Alex Perez Faces Sumudaerji in Macau Main-Card Bout
Alex Perez is in Macau, China, this week to face Sumudaerji on the main card of Saturday’s UFC Fight Night at Galaxy Arena. It is the 34-year-old’s second overseas assignment in his last three outings, a rare stretch for a fighter whose first 34 mixed martial arts bouts all came in the United States.
Macau Fight Night Main Card
Perez’s trip puts him back on an international stage after a run that has taken him from Doha to Las Vegas and now to Macau. He fought in Qatar last November, then returned to Las Vegas for a meeting with Charles Johnson on the UFC 324 prelims at T-Mobile Arena before booking this trip against Sumudaerji.
That sequence matters because it marks a clear shift in where he has been competing. Before reaching the UFC, Perez never fought outside his home state, and through the first 34 fights of his career he stayed inside the United States. Macau is only the latest step in a recent run that has pushed him well beyond that pattern.
Alex Perez and Charles Johnson
The Las Vegas fight carried extra weight. Perez entered that bout coming off a loss to Asu Almabayev in November and was on the last fight of his contract. He also missed weight by two-and-a-half pounds, which cost him 25-percent of his purse and made him ineligible for post-fight bonuses.
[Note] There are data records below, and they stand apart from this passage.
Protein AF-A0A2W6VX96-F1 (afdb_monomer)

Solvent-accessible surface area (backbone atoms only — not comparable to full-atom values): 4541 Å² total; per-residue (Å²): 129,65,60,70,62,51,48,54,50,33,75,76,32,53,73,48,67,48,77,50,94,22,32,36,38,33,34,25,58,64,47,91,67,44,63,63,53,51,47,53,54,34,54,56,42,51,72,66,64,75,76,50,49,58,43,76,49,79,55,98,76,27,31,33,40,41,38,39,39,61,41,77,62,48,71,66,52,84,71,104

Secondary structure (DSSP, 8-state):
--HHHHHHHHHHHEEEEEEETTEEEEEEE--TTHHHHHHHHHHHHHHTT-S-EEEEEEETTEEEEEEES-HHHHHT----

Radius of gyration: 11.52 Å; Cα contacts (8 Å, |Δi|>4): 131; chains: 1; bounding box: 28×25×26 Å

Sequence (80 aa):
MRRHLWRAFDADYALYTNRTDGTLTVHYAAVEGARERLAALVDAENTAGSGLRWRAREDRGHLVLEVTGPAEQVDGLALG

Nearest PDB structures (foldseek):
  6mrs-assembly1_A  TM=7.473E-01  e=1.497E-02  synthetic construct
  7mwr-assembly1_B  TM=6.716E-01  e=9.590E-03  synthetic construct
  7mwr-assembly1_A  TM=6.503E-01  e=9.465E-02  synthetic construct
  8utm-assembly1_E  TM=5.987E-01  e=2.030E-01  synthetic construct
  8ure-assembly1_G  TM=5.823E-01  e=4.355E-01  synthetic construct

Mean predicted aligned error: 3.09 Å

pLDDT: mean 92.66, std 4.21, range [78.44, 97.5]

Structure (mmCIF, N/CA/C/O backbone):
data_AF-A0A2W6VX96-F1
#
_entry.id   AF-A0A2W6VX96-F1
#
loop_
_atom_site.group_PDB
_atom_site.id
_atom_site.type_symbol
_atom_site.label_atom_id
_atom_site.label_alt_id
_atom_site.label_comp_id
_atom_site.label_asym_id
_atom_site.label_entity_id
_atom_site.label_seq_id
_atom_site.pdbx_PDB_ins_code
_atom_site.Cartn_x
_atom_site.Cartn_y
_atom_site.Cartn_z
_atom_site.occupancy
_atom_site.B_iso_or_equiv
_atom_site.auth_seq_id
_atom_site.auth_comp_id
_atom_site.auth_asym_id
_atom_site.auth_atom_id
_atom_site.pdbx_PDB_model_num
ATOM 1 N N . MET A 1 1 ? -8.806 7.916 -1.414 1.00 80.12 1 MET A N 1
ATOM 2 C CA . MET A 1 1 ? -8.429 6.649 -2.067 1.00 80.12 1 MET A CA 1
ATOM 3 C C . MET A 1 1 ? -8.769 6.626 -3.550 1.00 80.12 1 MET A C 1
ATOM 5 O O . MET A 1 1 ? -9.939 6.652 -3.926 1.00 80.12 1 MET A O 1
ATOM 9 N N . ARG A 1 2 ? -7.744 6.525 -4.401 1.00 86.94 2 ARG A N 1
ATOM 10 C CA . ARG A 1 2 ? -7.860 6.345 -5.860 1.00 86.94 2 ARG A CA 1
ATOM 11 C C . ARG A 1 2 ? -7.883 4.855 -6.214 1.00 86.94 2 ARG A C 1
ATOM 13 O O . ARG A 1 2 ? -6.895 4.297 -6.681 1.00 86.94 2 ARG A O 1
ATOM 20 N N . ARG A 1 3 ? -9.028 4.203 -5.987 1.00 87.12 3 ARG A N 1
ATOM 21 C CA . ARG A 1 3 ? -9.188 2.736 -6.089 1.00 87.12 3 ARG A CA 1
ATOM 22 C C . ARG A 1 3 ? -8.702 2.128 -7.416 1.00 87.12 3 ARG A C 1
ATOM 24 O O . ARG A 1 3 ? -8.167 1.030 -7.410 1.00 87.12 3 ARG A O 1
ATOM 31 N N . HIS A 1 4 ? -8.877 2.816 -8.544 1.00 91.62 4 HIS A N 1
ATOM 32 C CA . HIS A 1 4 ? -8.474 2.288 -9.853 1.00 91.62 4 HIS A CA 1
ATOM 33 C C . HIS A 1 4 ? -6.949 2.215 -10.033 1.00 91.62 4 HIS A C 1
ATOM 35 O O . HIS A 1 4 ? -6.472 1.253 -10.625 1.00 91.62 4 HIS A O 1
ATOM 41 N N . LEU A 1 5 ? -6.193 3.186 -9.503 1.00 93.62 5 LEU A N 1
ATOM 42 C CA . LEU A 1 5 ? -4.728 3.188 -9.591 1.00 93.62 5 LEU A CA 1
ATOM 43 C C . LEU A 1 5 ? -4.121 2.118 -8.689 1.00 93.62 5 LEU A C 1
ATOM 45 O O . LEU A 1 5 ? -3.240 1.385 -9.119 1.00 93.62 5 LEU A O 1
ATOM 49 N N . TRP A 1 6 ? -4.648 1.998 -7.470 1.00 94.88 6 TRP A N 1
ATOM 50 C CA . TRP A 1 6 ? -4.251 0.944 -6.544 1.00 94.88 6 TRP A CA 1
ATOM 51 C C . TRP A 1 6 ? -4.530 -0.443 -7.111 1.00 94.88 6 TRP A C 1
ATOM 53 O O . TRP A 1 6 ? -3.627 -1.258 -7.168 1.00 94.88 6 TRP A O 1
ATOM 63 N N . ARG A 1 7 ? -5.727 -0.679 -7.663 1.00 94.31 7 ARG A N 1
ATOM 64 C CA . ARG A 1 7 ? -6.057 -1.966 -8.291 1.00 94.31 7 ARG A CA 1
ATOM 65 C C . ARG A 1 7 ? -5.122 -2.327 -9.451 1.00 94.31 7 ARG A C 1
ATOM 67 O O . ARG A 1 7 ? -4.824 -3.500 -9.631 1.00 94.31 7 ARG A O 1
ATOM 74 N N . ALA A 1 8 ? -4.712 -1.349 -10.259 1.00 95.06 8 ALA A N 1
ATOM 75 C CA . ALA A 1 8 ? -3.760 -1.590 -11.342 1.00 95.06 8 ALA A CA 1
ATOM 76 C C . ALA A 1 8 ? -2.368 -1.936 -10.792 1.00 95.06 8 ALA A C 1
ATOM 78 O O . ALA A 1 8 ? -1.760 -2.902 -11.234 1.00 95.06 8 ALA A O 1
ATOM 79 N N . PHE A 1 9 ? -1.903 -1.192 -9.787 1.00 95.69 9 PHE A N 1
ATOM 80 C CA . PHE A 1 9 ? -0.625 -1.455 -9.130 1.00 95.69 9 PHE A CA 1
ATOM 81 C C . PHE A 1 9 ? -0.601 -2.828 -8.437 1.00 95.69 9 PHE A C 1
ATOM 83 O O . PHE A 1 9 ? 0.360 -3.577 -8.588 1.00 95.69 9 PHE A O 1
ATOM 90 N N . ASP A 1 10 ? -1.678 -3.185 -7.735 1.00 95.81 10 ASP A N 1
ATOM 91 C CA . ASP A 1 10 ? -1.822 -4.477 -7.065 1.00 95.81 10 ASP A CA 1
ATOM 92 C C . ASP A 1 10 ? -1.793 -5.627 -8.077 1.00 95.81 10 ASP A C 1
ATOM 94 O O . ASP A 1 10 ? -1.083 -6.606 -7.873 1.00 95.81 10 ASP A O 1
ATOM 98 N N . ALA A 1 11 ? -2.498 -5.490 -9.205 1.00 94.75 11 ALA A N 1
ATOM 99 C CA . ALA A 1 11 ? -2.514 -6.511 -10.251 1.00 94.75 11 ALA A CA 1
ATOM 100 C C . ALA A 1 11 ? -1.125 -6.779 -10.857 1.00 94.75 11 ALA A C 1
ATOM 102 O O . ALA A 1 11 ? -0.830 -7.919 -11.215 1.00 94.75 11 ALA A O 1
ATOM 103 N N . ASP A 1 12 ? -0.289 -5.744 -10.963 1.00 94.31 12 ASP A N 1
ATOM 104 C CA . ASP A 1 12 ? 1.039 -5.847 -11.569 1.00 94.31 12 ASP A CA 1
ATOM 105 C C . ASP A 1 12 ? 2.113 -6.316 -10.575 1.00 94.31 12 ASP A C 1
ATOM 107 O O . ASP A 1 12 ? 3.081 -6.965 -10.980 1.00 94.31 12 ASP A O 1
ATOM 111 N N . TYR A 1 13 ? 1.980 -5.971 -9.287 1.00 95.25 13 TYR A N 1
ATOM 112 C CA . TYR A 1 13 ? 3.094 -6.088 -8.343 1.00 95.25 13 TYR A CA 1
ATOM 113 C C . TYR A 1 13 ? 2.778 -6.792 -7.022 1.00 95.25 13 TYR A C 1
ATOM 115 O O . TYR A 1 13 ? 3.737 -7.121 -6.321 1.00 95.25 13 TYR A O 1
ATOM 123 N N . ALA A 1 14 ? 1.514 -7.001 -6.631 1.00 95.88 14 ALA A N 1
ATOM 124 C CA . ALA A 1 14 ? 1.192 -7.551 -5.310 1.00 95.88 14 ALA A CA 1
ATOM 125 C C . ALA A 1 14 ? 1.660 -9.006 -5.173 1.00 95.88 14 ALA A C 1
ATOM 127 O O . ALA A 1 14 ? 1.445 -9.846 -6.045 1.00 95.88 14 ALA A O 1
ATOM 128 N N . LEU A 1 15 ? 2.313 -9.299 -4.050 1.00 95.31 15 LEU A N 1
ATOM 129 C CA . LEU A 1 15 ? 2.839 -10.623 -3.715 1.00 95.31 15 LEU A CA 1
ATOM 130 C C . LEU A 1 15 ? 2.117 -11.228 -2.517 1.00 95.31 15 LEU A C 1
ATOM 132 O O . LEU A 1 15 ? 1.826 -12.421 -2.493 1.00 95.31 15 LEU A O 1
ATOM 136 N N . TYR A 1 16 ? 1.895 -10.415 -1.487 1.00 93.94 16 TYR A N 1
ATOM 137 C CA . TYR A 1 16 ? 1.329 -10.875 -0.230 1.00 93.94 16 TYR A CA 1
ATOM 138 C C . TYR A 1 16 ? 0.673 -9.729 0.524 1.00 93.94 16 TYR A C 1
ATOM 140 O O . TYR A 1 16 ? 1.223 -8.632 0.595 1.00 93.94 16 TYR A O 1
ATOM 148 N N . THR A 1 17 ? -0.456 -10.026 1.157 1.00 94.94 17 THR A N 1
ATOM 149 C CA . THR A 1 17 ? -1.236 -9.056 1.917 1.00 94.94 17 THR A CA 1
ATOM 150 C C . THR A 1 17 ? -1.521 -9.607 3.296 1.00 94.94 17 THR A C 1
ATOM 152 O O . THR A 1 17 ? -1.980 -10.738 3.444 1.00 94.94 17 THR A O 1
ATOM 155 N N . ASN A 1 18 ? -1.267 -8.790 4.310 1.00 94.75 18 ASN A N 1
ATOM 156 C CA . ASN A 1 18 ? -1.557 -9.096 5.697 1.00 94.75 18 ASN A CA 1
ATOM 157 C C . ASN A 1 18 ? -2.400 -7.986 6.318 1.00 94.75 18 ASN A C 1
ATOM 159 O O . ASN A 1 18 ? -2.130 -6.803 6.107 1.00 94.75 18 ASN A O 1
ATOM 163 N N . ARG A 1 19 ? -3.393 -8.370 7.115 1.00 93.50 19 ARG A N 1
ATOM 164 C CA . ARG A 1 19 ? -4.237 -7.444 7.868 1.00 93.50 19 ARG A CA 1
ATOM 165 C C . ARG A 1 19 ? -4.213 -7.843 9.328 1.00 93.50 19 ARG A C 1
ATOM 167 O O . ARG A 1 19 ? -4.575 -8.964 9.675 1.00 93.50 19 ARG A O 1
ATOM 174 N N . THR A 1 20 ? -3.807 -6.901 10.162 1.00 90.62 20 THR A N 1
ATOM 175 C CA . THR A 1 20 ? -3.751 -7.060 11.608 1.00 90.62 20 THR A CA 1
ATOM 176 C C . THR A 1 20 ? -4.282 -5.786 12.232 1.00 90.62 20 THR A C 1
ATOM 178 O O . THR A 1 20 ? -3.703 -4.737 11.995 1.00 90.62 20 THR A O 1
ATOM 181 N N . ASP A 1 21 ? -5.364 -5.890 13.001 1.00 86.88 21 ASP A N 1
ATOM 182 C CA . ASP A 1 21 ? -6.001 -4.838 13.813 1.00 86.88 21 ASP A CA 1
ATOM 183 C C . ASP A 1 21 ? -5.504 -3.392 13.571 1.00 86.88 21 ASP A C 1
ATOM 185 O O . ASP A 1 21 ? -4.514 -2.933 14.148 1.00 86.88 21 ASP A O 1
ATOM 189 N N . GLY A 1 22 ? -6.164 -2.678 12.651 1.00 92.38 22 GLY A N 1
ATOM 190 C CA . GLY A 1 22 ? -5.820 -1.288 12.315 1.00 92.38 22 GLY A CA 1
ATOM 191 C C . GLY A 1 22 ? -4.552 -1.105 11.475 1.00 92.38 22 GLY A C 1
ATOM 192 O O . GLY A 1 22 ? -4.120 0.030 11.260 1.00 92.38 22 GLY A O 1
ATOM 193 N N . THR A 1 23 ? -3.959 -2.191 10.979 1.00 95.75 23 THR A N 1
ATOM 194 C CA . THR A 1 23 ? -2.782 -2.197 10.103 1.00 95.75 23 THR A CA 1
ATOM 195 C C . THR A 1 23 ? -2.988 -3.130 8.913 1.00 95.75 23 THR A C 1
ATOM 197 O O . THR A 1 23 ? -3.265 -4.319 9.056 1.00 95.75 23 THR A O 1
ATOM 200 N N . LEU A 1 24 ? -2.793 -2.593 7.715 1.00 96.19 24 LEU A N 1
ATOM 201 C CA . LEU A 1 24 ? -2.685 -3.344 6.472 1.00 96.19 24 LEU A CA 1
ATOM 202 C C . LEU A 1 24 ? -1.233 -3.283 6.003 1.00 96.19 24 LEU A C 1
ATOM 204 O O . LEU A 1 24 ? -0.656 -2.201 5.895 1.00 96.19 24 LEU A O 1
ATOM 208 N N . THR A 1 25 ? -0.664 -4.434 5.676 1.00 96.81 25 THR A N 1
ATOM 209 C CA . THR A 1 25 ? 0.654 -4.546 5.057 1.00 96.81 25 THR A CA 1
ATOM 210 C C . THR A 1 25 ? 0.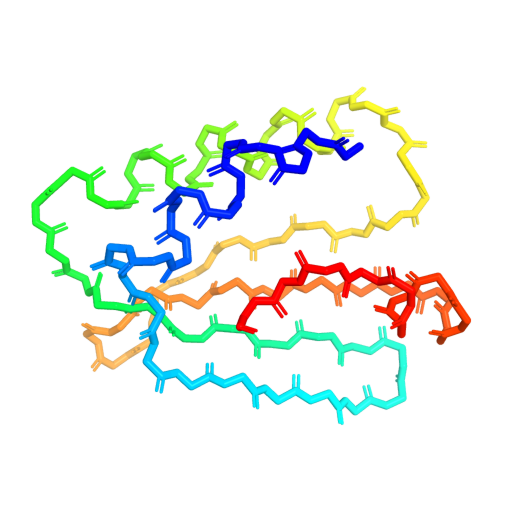522 -5.259 3.721 1.00 96.81 25 THR A C 1
ATOM 212 O O . THR A 1 25 ? 0.022 -6.380 3.676 1.00 96.81 25 THR A O 1
ATOM 215 N N . VAL A 1 26 ? 0.990 -4.636 2.642 1.00 97.00 26 VAL A N 1
ATOM 216 C CA . VAL A 1 26 ? 1.053 -5.257 1.312 1.00 97.00 26 VAL A CA 1
ATOM 217 C C . VAL A 1 26 ? 2.505 -5.304 0.862 1.00 97.00 26 VAL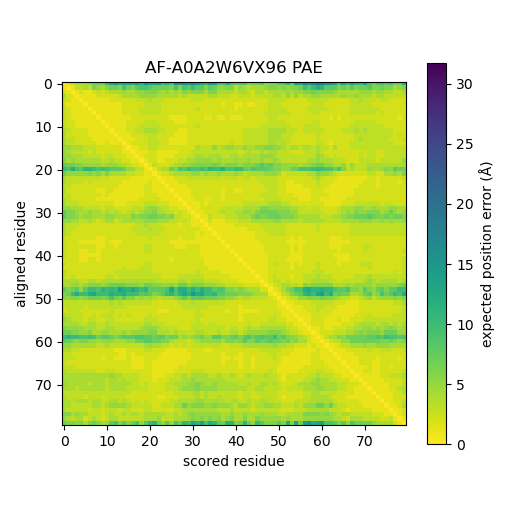 A C 1
ATOM 219 O O . VAL A 1 26 ? 3.200 -4.289 0.871 1.00 97.00 26 VAL A O 1
ATOM 222 N N . HIS A 1 27 ? 2.963 -6.489 0.483 1.00 96.69 27 HIS A N 1
ATOM 223 C CA . HIS A 1 27 ? 4.263 -6.716 -0.121 1.00 96.69 27 HIS A CA 1
ATOM 224 C C . HIS A 1 27 ? 4.114 -6.736 -1.636 1.00 96.69 27 HIS A C 1
ATOM 226 O O . HIS A 1 27 ? 3.262 -7.448 -2.167 1.00 96.69 27 HIS A O 1
ATOM 232 N N . TYR A 1 28 ? 4.993 -6.013 -2.315 1.00 96.81 28 TYR A N 1
ATOM 233 C CA . TYR A 1 28 ? 5.068 -5.942 -3.761 1.00 96.81 28 TYR A CA 1
ATOM 234 C C . TYR A 1 28 ? 6.454 -6.330 -4.265 1.00 96.81 28 TYR A C 1
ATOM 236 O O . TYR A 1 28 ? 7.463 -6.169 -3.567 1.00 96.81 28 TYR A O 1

Even with that backdrop, he said after stopping Johnson in the first round that the previous camp had been the toughest of his career. “I shot myself in the foot with some stuff, and you know how life is,” he said after the fight, adding, “Actions have consequences. I messed up and had some consequences, so working through all that stuff, so it was just on the personal side, a lot of battles going on.”
Sumudaerji in Macau
Late last week, Perez described the Macau trip with unusual bluntness. “I like it better when I’m coaching; I can enjoy the food and all that stuff, right?” he said. He followed that with, “I can’t complain though: I get to see the world, get to get paid to punch somebody in the face.”
The matchup now gives Perez a chance to keep building on a fight week that already looks different from the one that preceded Charles Johnson. He earned his UFC roster spot with a win during the first season of Dana White’s Contender Series, and this one arrives with the same basic question attached to it: whether the 34-year-old can turn another long trip into another result in the cage. He said it best when he described the contract-year pressure before the Johnson fight: “I always like to gamble on myself, so if you’re putting me in there on the last fight of my deal, I gotta go out there and show out? I’ll take those odds every day.”